During the course of my puzzling, I compared what I was seeing as model output in the paper and what I expected to see based on experience. The embarrassing revelation dawned that I didn’t actually know what all those components meant.

So, I decided to find out. Data on Seattle area housing prices provide a convenient way to illustrate the usual output of a multiple linear regression model output. This is a 21K dataset with 19 variables on housing characteristics and sales price.

## [1] "Data Structure"

## Parsed with column specification:
## cols(
##   .default = col_double(),
##   id = col_character(),
##   date = col_datetime(format = "")
## )

## See spec(...) for full column specifications.

## cols(
##   id = col_character(),
##   date = col_datetime(format = ""),
##   price = col_double(),
##   bedrooms = col_double(),
##   bathrooms = col_double(),
##   sqft_living = col_double(),
##   sqft_lot = col_double(),
##   floors = col_double(),
##   waterfront = col_double(),
##   view = col_double(),
##   condition = col_double(),
##   grade = col_double(),
##   sqft_above = col_double(),
##   sqft_basement = col_double(),
##   yr_built = col_double(),
##   yr_renovated = col_double(),
##   zipcode = col_double(),
##   lat = col_double(),
##   long = col_double(),
##   sqft_living15 = col_double(),
##   sqft_lot15 = col_double()
## )

## 
## Call:
## lm(formula = price ~ bedrooms + bathrooms + sqft_living + sqft_lot + 
##     yr_built, data = house)
## 
## Residuals:
##      Min       1Q   Median       3Q      Max 
## -1784413  -131451   -16905   100357  3933748 
## 
## Coefficients:
##               Estimate Std. Error t value Pr(>|t|)    
## (Intercept)  6.006e+06  1.298e+05  46.281   <2e-16 ***
## bedrooms    -7.096e+04  2.246e+03 -31.592   <2e-16 ***
## bathrooms    8.114e+04  3.730e+03  21.755   <2e-16 ***
## sqft_living  3.044e+02  2.998e+00 101.544   <2e-16 ***
## sqft_lot    -3.388e-01  4.119e-02  -8.225   <2e-16 ***
## yr_built    -3.057e+03  6.686e+01 -45.730   <2e-16 ***
## ---
## Signif. codes:  0 '***' 0.001 '**' 0.01 '*' 0.05 '.' 0.1 ' ' 1
## 
## Residual standard error: 245800 on 21607 degrees of freedom
## Multiple R-squared:  0.552,  Adjusted R-squared:  0.5519 
## F-statistic:  5325 on 5 and 21607 DF,  p-value: < 2.2e-16

Well now! I pick a handful of variables off the top of my head and presto! My model explains over 50% of the variation in price. Am I good or what?

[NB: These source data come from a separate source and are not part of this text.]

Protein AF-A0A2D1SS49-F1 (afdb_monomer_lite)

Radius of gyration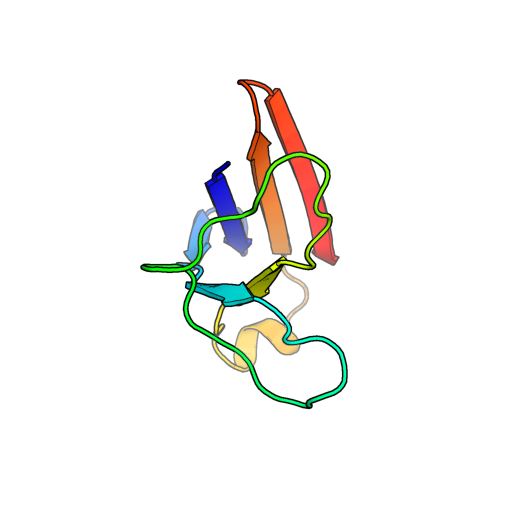: 14.7 Å; chains: 1; bounding box: 35×33×37 Å

Foldseek 3Di:
DDKWKDWLNDDTWDKAKWWDDPPDPDTHHPPPDDQDPPHDTDMDIDTDDPPVSVPDDTWIWMWDADPNDIDIDTPD

Sequence (76 aa):
MNIEIIYDEREKFNLFSRFEQVGENQFTTISNSIIEQLQTRVVHFLTSVPAGIEKDDKSLKAVITANGEIYEYVIR

Secondary structure (DSSP, 8-state):
-EEEEEETTTEEE--EEEEEPTTSS-EEEGGG----TT----EEEE----GGGGTS---EEEEEEETTEEEEEE--

Structure (mmCIF, N/CA/C/O backbone):
data_AF-A0A2D1SS49-F1
#
_entry.id   AF-A0A2D1SS49-F1
#
loop_
_atom_site.group_PDB
_atom_site.id
_atom_site.type_symbol
_atom_site.label_atom_id
_atom_site.label_alt_id
_atom_site.label_comp_id
_atom_site.label_asym_id
_atom_site.label_entity_id
_atom_site.label_seq_id
_atom_site.pdbx_PDB_ins_code
_atom_site.Cartn_x
_atom_site.Cartn_y
_atom_site.Cartn_z
_atom_site.occupancy
_atom_site.B_iso_or_equiv
_atom_site.auth_seq_id
_atom_site.auth_comp_id
_atom_site.auth_asym_id
_atom_site.auth_atom_id
_atom_site.pdbx_PDB_model_num
ATOM 1 N N . MET A 1 1 ? 8.027 5.705 -7.087 1.00 83.94 1 MET A N 1
ATOM 2 C CA . MET A 1 1 ? 6.683 5.296 -6.634 1.00 83.94 1 MET A CA 1
ATOM 3 C C . MET A 1 1 ? 6.694 5.276 -5.119 1.00 83.94 1 MET A C 1
ATOM 5 O O . MET A 1 1 ? 7.647 4.743 -4.563 1.00 83.94 1 MET A O 1
ATOM 9 N N . ASN A 1 2 ? 5.701 5.888 -4.484 1.00 88.00 2 ASN A N 1
ATOM 10 C CA . ASN A 1 2 ? 5.505 5.877 -3.036 1.00 88.00 2 ASN A CA 1
ATOM 11 C C . ASN A 1 2 ? 4.148 5.246 -2.727 1.00 88.00 2 ASN A C 1
ATOM 13 O O . ASN A 1 2 ? 3.213 5.414 -3.509 1.00 88.00 2 ASN A O 1
ATOM 17 N N . ILE A 1 3 ? 4.055 4.525 -1.618 1.00 91.44 3 ILE A N 1
ATOM 18 C CA . ILE A 1 3 ? 2.808 3.936 -1.140 1.00 91.44 3 ILE A CA 1
ATOM 19 C C . ILE A 1 3 ? 2.705 4.287 0.339 1.00 91.44 3 ILE A C 1
ATOM 21 O O . ILE A 1 3 ? 3.699 4.214 1.060 1.00 91.44 3 ILE A O 1
ATOM 25 N N . GLU A 1 4 ? 1.516 4.672 0.778 1.00 93.00 4 GLU A N 1
ATOM 26 C CA . GLU A 1 4 ? 1.186 4.926 2.177 1.00 93.00 4 GLU A CA 1
ATOM 27 C C . GLU A 1 4 ? -0.107 4.185 2.515 1.00 93.00 4 GLU A C 1
ATOM 29 O O . GLU A 1 4 ? -1.082 4.269 1.768 1.00 93.00 4 GLU A O 1
ATOM 34 N N . ILE A 1 5 ? -0.130 3.466 3.639 1.00 94.38 5 ILE A N 1
ATOM 35 C CA . ILE A 1 5 ? -1.374 2.918 4.187 1.00 94.38 5 ILE A CA 1
ATOM 36 C C . ILE A 1 5 ? -1.908 3.906 5.214 1.00 94.38 5 ILE A C 1
ATOM 38 O O . ILE A 1 5 ? -1.192 4.255 6.153 1.00 94.38 5 ILE A O 1
ATOM 42 N N . ILE A 1 6 ? -3.151 4.341 5.019 1.00 94.50 6 ILE A N 1
ATOM 43 C CA . ILE A 1 6 ? -3.852 5.295 5.875 1.00 94.50 6 ILE A CA 1
ATOM 44 C C . ILE A 1 6 ? -5.032 4.586 6.535 1.00 94.50 6 ILE A C 1
ATOM 46 O O . ILE A 1 6 ? -5.904 4.061 5.842 1.00 94.50 6 ILE A O 1
ATOM 50 N N . TYR A 1 7 ? -5.061 4.605 7.862 1.00 94.81 7 TYR A N 1
ATOM 51 C CA . TYR A 1 7 ? -6.141 4.083 8.695 1.00 94.81 7 TYR A CA 1
ATOM 52 C C . TYR A 1 7 ? -6.856 5.222 9.424 1.00 94.81 7 TYR A C 1
ATOM 54 O O . TYR A 1 7 ? -6.205 6.154 9.912 1.00 94.81 7 TYR A O 1
ATOM 62 N N . ASP A 1 8 ? -8.187 5.146 9.488 1.00 94.81 8 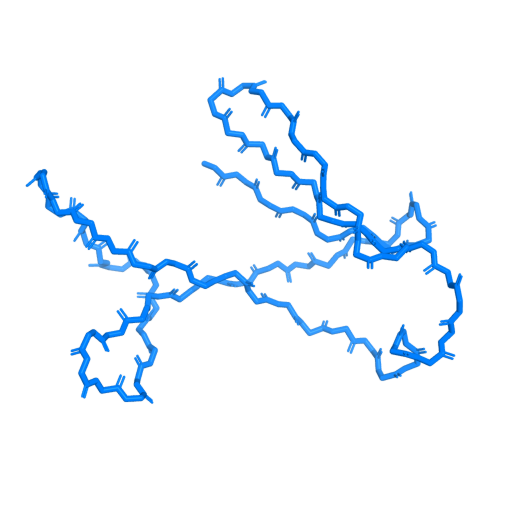ASP A N 1
ATOM 63 C CA . ASP A 1 8 ? -9.049 6.128 10.167 1.00 94.81 8 ASP A CA 1
ATOM 64 C C . ASP A 1 8 ? -8.724 7.577 9.749 1.00 94.81 8 ASP A C 1
ATOM 66 O O . ASP A 1 8 ? -8.672 8.498 10.563 1.00 94.81 8 ASP A O 1
ATOM 70 N N . GLU A 1 9 ? -8.383 7.748 8.465 1.00 91.75 9 GLU A N 1
ATOM 71 C CA . GLU A 1 9 ? -7.989 9.011 7.817 1.00 91.75 9 GLU A CA 1
ATOM 72 C C . GLU A 1 9 ? -6.757 9.729 8.405 1.00 91.75 9 GLU A C 1
ATOM 74 O O . GLU A 1 9 ? -6.421 10.835 7.973 1.00 91.75 9 GLU A O 1
ATOM 79 N N . ARG A 1 10 ? -6.064 9.134 9.381 1.00 91.69 10 ARG A N 1
ATOM 80 C CA . ARG A 1 10 ? -5.047 9.835 10.184 1.00 91.69 10 ARG A CA 1
ATOM 81 C C . ARG A 1 10 ? -3.771 9.042 10.371 1.00 91.69 10 ARG A C 1
ATOM 83 O O . ARG A 1 10 ? -2.682 9.600 10.234 1.00 91.69 10 ARG A O 1
ATOM 90 N N . GLU A 1 11 ? -3.894 7.771 10.727 1.00 91.50 11 GLU A N 1
ATOM 91 C CA . GLU A 1 11 ? -2.741 6.953 11.074 1.00 91.50 11 GLU A CA 1
ATOM 92 C C . GLU A 1 11 ? -2.074 6.425 9.813 1.00 91.50 11 GLU A C 1
ATOM 94 O O . GLU A 1 11 ? -2.728 5.867 8.935 1.00 91.50 11 GLU A O 1
ATOM 99 N N . LYS A 1 12 ? -0.756 6.610 9.731 1.00 92.44 12 LYS A N 1
ATOM 100 C CA . LYS A 1 12 ? 0.057 6.171 8.600 1.00 92.44 12 LYS A CA 1
ATOM 101 C C . LYS A 1 12 ? 0.931 5.002 9.010 1.00 92.44 12 LYS A C 1
ATOM 103 O O . LYS A 1 12 ? 1.645 5.088 10.009 1.00 92.44 12 LYS A O 1
ATOM 108 N N . PHE A 1 13 ? 0.934 3.951 8.200 1.00 88.88 13 PHE A N 1
ATOM 109 C CA . PHE A 1 13 ? 1.833 2.821 8.394 1.00 88.88 13 PHE A CA 1
ATOM 110 C C . PHE A 1 13 ? 2.975 2.844 7.390 1.00 88.88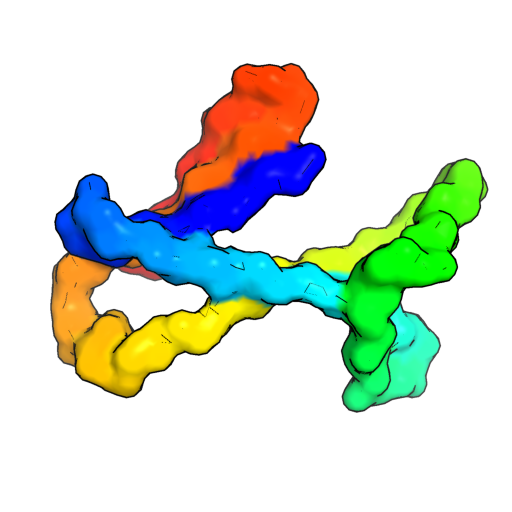 13 PHE A C 1
ATOM 112 O O . PHE A 1 13 ? 2.778 3.012 6.185 1.00 88.88 13 PHE A O 1
ATOM 119 N N . ASN A 1 14 ? 4.184 2.629 7.907 1.00 80.00 14 ASN A N 1
ATOM 120 C CA . ASN A 1 14 ? 5.368 2.468 7.080 1.00 80.00 14 ASN A CA 1
ATOM 121 C C . ASN A 1 14 ? 5.272 1.154 6.303 1.00 80.00 14 ASN A C 1
ATOM 123 O O . ASN A 1 14 ? 4.951 0.104 6.868 1.00 80.00 14 ASN A O 1
ATOM 127 N N . LEU A 1 15 ? 5.597 1.207 5.016 1.00 85.75 15 LEU A N 1
ATOM 128 C CA . LEU A 1 15 ? 5.700 0.019 4.184 1.00 85.75 15 LEU A CA 1
ATOM 129 C C . LEU A 1 15 ? 7.149 -0.419 4.044 1.00 85.75 15 LEU A C 1
ATOM 131 O O . LEU A 1 15 ? 8.078 0.389 4.003 1.00 85.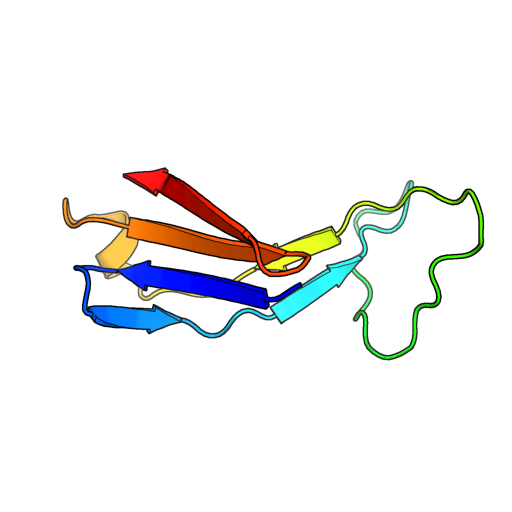75 15 LEU A O 1
ATOM 135 N N . PHE A 1 16 ? 7.324 -1.722 3.894 1.00 80.88 16 PHE A N 1
ATOM 136 C CA . PHE A 1 16 ? 8.527 -2.298 3.328 1.00 80.88 16 PHE A CA 1
ATOM 137 C C . PHE A 1 16 ? 8.160 -3.060 2.061 1.00 80.88 16 PHE A C 1
ATOM 139 O O . PHE A 1 16 ? 7.047 -3.557 1.899 1.00 80.88 16 PHE A O 1
ATOM 146 N N . SER A 1 17 ? 9.112 -3.146 1.145 1.00 82.19 17 SER A N 1
ATOM 147 C CA . SER A 1 17 ? 8.907 -3.770 -0.152 1.00 82.19 17 SER A CA 1
ATOM 148 C C . SER A 1 17 ? 9.845 -4.958 -0.346 1.00 82.19 17 SER A C 1
ATOM 150 O O . SER A 1 17 ? 10.947 -5.021 0.226 1.00 82.19 17 SER A O 1
ATOM 152 N N . ARG A 1 18 ? 9.379 -5.944 -1.112 1.00 80.12 18 ARG A N 1
ATOM 153 C CA . ARG A 1 18 ? 10.104 -7.175 -1.447 1.00 80.12 18 ARG A CA 1
ATOM 154 C C . ARG A 1 18 ? 9.821 -7.572 -2.892 1.00 80.12 18 ARG A C 1
ATOM 156 O O . ARG A 1 18 ? 8.709 -7.373 -3.374 1.00 80.12 18 ARG A O 1
ATOM 163 N N . PHE A 1 19 ? 10.803 -8.161 -3.565 1.00 79.62 19 PHE A N 1
ATOM 164 C CA . PHE A 1 19 ? 10.571 -8.849 -4.833 1.00 79.62 19 PHE A CA 1
ATOM 165 C C . PHE A 1 19 ? 10.163 -10.295 -4.573 1.00 79.62 19 PHE A C 1
ATOM 167 O O . PHE A 1 19 ? 10.748 -10.960 -3.713 1.00 79.62 19 PHE A O 1
ATOM 174 N N . GLU A 1 20 ? 9.191 -10.776 -5.341 1.00 73.94 20 GLU A N 1
ATOM 175 C CA . GLU A 1 20 ? 8.924 -12.208 -5.460 1.00 73.94 20 GLU A CA 1
ATOM 176 C C . GLU A 1 20 ? 9.990 -12.846 -6.352 1.00 73.94 20 GLU A C 1
ATOM 178 O O . GLU A 1 20 ? 10.278 -12.347 -7.448 1.00 73.94 20 GLU A O 1
ATOM 183 N N . GLN A 1 21 ? 10.601 -13.931 -5.886 1.00 66.69 21 GLN A N 1
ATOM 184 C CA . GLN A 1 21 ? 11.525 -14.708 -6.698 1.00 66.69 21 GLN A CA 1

Not really, and I’ll explain all the bonehead errors in another post (didn’t normalize, didn’t split into training and test sets, used variables that are not truly independent, didn’t check the distribution of residual errors and a host of other sins). Let’s talk about the information you get from a multiple linear regression results table.

The Call is an explicit statement of the model.
The Residuals show a summary distribution of the differences between the observations and predictions. In this example half of the residuals are about, low, up to $17,000 and and half are above, including one whopper that’s almost $4 million high.
The Coefficients include, in addition to the coefficient and standard error, a t value and the probability that the coefficient is greater that the absolute value of the t value. It is essentially equivalent to the significance level – the probability, which is extremely low in this example, of the results being due to random effects.
The Signif. codes are for convenient reference to the size of the significance level.
The Residual standard error indicates the average amount that the observed values deviate from the trend line, in this case approximately $246,000.
Multiple R Squared, indicates the proportion of variance explained by the coefficient, holding the other coefficients constant.
Adjusted R Squared, accounts for possible interaction among the other independent variables.
The F-statistic addresses the question of whether there is, in fact, no relation between one or more of the independent variables and the coefficient. An F-statistic that approaches 1 precludes us from rejecting the null hypothesis of no relation and to conclude that there is, in fact, no relationship at all between one or more of the independent variable with the dependent. The degrees of freedom equals the number of data points, minus 1. The p-value, or significance, gives the probability that the F-statistic is merely the result of random chance. The extremely low p-value in this example indicates that the F-statistic is highly unlikely to be a chance artifact.

As I said before, there are defects in my model that render these results garbage, and my table should be accompanied by a discussion that the conditions required to make multiple linear regression are actually unsatisfied. It’s solely to illustrate the information provided in the table.

Just goes to show you don’t really understand something you haven’t tried to explain.